Ti è mai capitato di non riuscire a smettere di pensare a una persona, di sentirti travolta da un'emozione fortissima e allo stesso tempo di chiederti se sia davvero amore? Non sei l'unica. Moltissime donne, a un certo punto, mettono in dubbio i propri sentimenti e non sanno più se amano davvero il partner o se adorano solo un'immagine idealizzata di lui.
C'è un nome preciso per questo fenomeno: limerenza. Somiglia moltissimo all'amore, ma in realtà ne è molto lontano. Ecco come distinguerli.
Che cos'è la limerenza?
Il concetto di limerenza è stato introdotto negli anni Settanta dalla psicologa americana Dorothy Tennov.
Per limerenza si intende quella forte dipendenza emotiva e romantica che proviamo verso qualcuno, un sentimento che però si fonda spesso più sulle illusioni che sulla realtà.

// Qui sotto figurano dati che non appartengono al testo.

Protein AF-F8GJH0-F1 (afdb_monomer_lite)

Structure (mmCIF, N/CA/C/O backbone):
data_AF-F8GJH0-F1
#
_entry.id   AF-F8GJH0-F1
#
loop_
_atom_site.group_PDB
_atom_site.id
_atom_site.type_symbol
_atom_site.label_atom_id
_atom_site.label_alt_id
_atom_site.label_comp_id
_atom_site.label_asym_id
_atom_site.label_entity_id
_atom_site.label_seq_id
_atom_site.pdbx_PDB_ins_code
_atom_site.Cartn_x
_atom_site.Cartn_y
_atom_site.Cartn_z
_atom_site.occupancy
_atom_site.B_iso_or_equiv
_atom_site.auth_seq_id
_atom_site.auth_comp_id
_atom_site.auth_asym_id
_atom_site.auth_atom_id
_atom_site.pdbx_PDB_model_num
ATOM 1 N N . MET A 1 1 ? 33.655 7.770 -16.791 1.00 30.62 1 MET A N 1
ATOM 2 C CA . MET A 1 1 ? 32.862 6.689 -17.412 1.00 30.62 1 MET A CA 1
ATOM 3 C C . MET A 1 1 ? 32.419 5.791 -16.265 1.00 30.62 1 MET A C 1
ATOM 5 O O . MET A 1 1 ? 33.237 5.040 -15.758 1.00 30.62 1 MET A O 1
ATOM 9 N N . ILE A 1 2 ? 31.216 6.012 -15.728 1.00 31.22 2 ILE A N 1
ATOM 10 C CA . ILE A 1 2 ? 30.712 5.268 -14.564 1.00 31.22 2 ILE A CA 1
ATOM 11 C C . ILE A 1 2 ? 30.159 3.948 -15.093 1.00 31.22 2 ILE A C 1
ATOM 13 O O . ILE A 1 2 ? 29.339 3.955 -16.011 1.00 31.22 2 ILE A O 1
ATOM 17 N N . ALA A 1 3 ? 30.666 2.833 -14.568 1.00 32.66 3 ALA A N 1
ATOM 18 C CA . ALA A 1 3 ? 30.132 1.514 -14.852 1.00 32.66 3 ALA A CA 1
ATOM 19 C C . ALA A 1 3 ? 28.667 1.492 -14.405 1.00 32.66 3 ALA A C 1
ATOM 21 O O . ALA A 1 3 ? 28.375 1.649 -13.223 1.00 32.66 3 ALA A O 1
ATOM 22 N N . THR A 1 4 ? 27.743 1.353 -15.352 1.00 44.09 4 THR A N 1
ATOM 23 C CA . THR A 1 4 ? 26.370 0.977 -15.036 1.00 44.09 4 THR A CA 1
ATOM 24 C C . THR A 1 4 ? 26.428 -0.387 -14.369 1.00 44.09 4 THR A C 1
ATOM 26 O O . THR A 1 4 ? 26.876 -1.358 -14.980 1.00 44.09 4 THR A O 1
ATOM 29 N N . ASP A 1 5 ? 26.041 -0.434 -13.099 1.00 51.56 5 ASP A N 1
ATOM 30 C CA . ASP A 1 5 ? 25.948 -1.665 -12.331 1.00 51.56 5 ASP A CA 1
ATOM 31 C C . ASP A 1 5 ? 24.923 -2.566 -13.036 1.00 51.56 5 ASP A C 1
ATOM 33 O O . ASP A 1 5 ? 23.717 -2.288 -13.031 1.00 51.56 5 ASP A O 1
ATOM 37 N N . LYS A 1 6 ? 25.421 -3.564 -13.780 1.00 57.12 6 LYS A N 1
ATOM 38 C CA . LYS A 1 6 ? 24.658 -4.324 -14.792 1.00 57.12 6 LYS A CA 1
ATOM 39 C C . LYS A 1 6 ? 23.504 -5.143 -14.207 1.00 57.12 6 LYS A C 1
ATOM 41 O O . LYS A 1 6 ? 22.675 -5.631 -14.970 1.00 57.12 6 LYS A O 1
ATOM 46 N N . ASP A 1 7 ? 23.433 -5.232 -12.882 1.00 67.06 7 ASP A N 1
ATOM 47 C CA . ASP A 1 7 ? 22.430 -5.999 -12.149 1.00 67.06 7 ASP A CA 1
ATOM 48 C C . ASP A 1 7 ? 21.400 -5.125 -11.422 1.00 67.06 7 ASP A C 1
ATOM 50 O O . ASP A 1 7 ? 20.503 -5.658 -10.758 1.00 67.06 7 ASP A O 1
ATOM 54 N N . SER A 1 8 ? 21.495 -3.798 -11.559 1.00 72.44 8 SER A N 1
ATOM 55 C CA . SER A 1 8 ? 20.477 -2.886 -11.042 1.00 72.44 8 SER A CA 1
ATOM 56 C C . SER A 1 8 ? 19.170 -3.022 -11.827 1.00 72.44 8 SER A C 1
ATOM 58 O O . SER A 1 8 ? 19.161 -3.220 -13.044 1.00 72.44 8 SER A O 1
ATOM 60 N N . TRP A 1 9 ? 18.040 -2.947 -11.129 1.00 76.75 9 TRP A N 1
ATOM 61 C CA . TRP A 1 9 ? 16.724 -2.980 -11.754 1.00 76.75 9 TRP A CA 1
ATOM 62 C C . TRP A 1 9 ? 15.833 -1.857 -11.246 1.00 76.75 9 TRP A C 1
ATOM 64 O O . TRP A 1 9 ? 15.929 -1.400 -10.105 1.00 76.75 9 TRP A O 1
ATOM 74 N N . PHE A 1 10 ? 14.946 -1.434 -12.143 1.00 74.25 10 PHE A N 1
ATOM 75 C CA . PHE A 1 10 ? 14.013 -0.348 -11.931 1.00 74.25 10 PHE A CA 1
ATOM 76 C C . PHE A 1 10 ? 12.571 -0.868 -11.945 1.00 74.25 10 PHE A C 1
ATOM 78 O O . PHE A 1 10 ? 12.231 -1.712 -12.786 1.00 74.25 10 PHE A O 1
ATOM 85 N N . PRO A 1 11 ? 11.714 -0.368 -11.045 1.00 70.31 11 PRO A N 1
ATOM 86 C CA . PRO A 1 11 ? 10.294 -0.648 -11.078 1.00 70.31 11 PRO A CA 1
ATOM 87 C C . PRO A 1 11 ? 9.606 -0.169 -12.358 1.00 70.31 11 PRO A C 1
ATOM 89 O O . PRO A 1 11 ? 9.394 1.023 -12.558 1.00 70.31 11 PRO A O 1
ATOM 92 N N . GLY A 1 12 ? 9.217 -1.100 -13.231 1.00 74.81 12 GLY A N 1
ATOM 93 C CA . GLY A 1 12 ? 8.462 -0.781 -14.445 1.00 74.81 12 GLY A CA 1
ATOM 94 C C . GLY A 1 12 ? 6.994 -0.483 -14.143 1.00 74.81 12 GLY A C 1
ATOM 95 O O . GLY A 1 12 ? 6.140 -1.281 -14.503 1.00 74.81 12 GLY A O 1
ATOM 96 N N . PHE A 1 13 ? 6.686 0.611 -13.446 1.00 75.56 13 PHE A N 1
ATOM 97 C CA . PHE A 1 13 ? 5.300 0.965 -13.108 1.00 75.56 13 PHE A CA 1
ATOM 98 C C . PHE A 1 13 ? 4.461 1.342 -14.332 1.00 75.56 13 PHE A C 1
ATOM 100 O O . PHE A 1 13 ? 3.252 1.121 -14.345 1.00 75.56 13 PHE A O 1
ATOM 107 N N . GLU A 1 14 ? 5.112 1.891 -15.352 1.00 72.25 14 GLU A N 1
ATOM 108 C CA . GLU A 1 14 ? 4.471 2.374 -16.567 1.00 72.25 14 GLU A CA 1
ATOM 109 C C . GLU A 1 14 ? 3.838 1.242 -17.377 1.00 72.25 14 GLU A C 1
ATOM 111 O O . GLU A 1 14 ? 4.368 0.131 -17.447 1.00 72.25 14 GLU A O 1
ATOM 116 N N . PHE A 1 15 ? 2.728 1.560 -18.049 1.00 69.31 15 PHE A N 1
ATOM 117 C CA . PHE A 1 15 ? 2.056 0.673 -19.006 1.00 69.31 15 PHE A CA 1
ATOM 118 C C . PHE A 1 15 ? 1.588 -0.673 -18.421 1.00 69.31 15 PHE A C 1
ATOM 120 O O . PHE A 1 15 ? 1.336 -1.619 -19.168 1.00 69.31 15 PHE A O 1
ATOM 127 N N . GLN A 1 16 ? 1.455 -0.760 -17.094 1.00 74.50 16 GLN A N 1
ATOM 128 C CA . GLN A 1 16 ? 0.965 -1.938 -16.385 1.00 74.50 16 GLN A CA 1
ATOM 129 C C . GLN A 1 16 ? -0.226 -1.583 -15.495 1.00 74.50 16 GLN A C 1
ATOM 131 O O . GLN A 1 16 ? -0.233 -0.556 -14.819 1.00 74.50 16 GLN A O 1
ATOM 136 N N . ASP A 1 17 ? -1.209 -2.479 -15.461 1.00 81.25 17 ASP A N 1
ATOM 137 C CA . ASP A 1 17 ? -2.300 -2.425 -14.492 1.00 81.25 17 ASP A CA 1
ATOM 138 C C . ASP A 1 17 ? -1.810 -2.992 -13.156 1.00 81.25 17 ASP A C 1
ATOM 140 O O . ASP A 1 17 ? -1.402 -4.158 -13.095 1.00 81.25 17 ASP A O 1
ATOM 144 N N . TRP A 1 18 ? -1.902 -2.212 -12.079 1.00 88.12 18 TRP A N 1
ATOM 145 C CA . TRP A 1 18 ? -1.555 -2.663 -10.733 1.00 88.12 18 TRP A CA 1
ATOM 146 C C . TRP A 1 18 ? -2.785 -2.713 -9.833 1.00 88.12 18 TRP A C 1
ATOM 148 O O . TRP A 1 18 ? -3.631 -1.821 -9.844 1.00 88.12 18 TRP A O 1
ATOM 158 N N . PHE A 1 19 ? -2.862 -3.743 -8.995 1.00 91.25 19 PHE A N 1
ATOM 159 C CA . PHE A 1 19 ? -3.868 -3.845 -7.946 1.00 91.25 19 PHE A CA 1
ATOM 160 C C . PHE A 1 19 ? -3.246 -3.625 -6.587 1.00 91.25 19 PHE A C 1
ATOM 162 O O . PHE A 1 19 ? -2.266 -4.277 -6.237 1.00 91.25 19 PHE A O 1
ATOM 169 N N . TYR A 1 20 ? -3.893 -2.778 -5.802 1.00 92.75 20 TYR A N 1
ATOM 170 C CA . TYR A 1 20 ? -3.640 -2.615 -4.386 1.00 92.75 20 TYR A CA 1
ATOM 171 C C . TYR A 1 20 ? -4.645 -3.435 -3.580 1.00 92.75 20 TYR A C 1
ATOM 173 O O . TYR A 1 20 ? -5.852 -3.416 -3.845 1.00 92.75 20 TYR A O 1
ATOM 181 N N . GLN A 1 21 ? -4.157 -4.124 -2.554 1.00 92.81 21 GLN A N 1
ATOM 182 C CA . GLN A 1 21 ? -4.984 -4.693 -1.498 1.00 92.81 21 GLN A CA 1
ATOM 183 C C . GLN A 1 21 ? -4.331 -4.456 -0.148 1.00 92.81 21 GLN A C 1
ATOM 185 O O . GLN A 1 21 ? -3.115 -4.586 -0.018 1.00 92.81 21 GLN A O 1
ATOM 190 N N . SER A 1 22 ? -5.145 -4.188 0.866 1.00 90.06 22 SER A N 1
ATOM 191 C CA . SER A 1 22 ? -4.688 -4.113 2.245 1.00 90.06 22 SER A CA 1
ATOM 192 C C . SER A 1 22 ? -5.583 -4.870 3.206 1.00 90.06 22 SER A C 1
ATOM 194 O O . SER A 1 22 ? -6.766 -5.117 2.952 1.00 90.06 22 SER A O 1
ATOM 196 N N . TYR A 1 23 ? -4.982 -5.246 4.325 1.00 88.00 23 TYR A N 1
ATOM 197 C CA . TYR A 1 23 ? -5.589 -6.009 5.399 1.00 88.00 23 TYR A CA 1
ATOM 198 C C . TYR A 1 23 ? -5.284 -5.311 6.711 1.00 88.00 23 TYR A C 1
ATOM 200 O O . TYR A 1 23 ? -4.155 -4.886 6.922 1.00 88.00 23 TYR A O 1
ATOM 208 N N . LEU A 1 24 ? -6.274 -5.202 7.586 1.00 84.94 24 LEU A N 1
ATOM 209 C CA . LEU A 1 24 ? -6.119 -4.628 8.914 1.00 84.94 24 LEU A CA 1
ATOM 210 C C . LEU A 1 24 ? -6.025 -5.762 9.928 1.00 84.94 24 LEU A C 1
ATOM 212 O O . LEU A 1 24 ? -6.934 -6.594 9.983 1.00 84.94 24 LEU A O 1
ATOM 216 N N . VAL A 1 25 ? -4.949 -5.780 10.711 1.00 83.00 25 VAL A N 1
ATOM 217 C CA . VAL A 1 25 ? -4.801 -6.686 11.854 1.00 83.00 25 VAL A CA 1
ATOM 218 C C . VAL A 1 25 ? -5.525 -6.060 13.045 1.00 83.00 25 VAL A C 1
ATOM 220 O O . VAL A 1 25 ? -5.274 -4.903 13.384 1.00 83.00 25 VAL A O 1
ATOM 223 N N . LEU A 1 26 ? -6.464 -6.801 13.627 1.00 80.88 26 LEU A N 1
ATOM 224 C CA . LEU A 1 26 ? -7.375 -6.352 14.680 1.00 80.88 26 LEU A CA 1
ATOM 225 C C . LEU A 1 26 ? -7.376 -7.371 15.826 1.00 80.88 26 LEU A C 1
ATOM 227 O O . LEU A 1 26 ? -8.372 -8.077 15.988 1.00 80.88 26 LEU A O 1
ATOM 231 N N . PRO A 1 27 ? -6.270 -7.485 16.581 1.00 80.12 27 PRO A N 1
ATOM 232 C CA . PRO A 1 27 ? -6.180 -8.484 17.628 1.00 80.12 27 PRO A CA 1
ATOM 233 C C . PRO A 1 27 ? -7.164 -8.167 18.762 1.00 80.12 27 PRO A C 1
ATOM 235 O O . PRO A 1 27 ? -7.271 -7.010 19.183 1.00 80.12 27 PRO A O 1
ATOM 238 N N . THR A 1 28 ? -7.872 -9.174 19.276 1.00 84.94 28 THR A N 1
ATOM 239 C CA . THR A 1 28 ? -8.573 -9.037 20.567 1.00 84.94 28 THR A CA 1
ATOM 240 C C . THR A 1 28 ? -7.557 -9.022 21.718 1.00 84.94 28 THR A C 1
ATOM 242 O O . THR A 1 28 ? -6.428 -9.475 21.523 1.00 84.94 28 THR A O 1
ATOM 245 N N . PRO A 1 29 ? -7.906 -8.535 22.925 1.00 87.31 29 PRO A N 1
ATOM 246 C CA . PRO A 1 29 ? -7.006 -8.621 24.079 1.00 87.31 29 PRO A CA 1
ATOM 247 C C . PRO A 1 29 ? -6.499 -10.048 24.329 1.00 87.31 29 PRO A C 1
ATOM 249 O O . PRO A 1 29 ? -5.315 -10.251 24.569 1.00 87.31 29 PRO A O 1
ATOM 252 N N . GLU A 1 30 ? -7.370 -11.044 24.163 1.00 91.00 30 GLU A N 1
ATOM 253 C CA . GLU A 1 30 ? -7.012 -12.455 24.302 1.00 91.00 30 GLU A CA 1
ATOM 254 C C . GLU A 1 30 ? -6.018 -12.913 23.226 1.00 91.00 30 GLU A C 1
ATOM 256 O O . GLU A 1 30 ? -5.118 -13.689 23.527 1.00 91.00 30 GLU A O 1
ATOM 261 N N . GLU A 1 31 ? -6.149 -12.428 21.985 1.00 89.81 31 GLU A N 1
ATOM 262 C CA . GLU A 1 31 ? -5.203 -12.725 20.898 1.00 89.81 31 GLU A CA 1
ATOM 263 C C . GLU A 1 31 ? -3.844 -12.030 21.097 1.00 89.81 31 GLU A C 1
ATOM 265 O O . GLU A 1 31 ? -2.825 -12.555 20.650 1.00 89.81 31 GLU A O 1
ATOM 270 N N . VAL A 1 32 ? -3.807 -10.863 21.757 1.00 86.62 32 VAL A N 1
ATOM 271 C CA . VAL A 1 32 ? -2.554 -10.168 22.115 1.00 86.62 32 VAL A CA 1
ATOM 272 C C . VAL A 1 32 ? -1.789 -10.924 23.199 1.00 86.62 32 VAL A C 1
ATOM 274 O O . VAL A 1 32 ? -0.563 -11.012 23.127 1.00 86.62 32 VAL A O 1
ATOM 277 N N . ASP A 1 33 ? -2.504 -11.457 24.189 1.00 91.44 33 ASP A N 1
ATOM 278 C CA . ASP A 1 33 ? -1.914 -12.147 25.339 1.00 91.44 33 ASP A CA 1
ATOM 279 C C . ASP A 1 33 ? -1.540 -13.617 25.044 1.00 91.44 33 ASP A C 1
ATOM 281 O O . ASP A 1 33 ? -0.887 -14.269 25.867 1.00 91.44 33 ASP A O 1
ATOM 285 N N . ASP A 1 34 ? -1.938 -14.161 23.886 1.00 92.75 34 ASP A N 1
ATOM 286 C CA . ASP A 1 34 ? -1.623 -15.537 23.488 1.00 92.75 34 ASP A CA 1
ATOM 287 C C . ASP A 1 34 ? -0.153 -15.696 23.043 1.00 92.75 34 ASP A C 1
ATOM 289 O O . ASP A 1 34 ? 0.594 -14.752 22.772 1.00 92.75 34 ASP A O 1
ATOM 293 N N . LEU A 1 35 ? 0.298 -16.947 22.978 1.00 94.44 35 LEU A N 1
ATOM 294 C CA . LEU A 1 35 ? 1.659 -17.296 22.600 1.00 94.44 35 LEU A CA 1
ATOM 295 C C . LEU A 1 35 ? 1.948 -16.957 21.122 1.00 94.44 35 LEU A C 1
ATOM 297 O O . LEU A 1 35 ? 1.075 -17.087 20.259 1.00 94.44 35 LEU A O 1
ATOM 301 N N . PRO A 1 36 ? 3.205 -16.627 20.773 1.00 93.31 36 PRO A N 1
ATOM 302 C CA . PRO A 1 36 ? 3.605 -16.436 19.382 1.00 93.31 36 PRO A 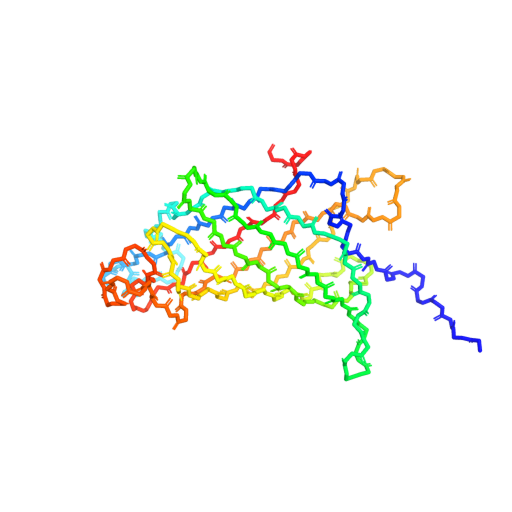CA 1
ATOM 303 C C . PRO A 1 36 ? 3.251 -17.629 18.479 1.00 93.31 36 PRO A C 1
ATOM 305 O O . PRO A 1 36 ? 3.391 -18.790 18.864 1.00 93.31 36 PRO A O 1
ATOM 308 N N . GLY A 1 37 ? 2.838 -17.336 17.243 1.00 89.94 37 GLY A N 1
ATOM 309 C CA . GLY A 1 37 ? 2.435 -18.343 16.251 1.00 89.94 37 GLY A CA 1
ATOM 310 C C . GLY A 1 37 ? 0.947 -18.703 16.279 1.00 89.94 37 GLY A C 1
ATOM 311 O O . GLY A 1 37 ? 0.501 -19.523 15.475 1.00 89.94 37 GLY A O 1
ATOM 312 N N . LYS A 1 38 ? 0.173 -18.087 17.175 1.00 93.06 38 LYS A N 1
ATOM 313 C CA . LYS A 1 38 ? -1.287 -18.180 17.209 1.00 93.06 38 LYS A CA 1
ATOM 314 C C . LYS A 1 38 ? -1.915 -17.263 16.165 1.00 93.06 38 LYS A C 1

Studiando questo fenomeno, Tennov arrivò a una conclusione precisa: chi vive uno stato di limerenza tende a idealizzare il partner, attribuendogli qualità che non necessariamente possiede davvero.
Le differenze tra limerenza e amore
La prima grande differenza sta nell'intensità e nella durata. Mentre l'amore cresce e matura con il tempo, l'intensità della limerenza tende a spegnersi in fretta: appena le illusioni lasciano il posto alla realtà, l'incantesimo svanisce.
La limerenza è così facile da confondere perché produce gli stessi sintomi emotivi e fisici dell'innamoramento: farfalle nello stomaco, cuore che batte all'impazzata, pensieri fissi sull'altra persona. Ma questi sono più segnali di ossessione che i mattoni di una vera intimità e di un legame autentico.
Come riconoscere se stai vivendo la limerenza
Se hai la sensazione che la persona di cui ti sei invaghita sembri troppo bella per essere vera, vale la pena fermarsi a riflettere: ami davvero lei, o solo l'idea che ti sei costruita di lei?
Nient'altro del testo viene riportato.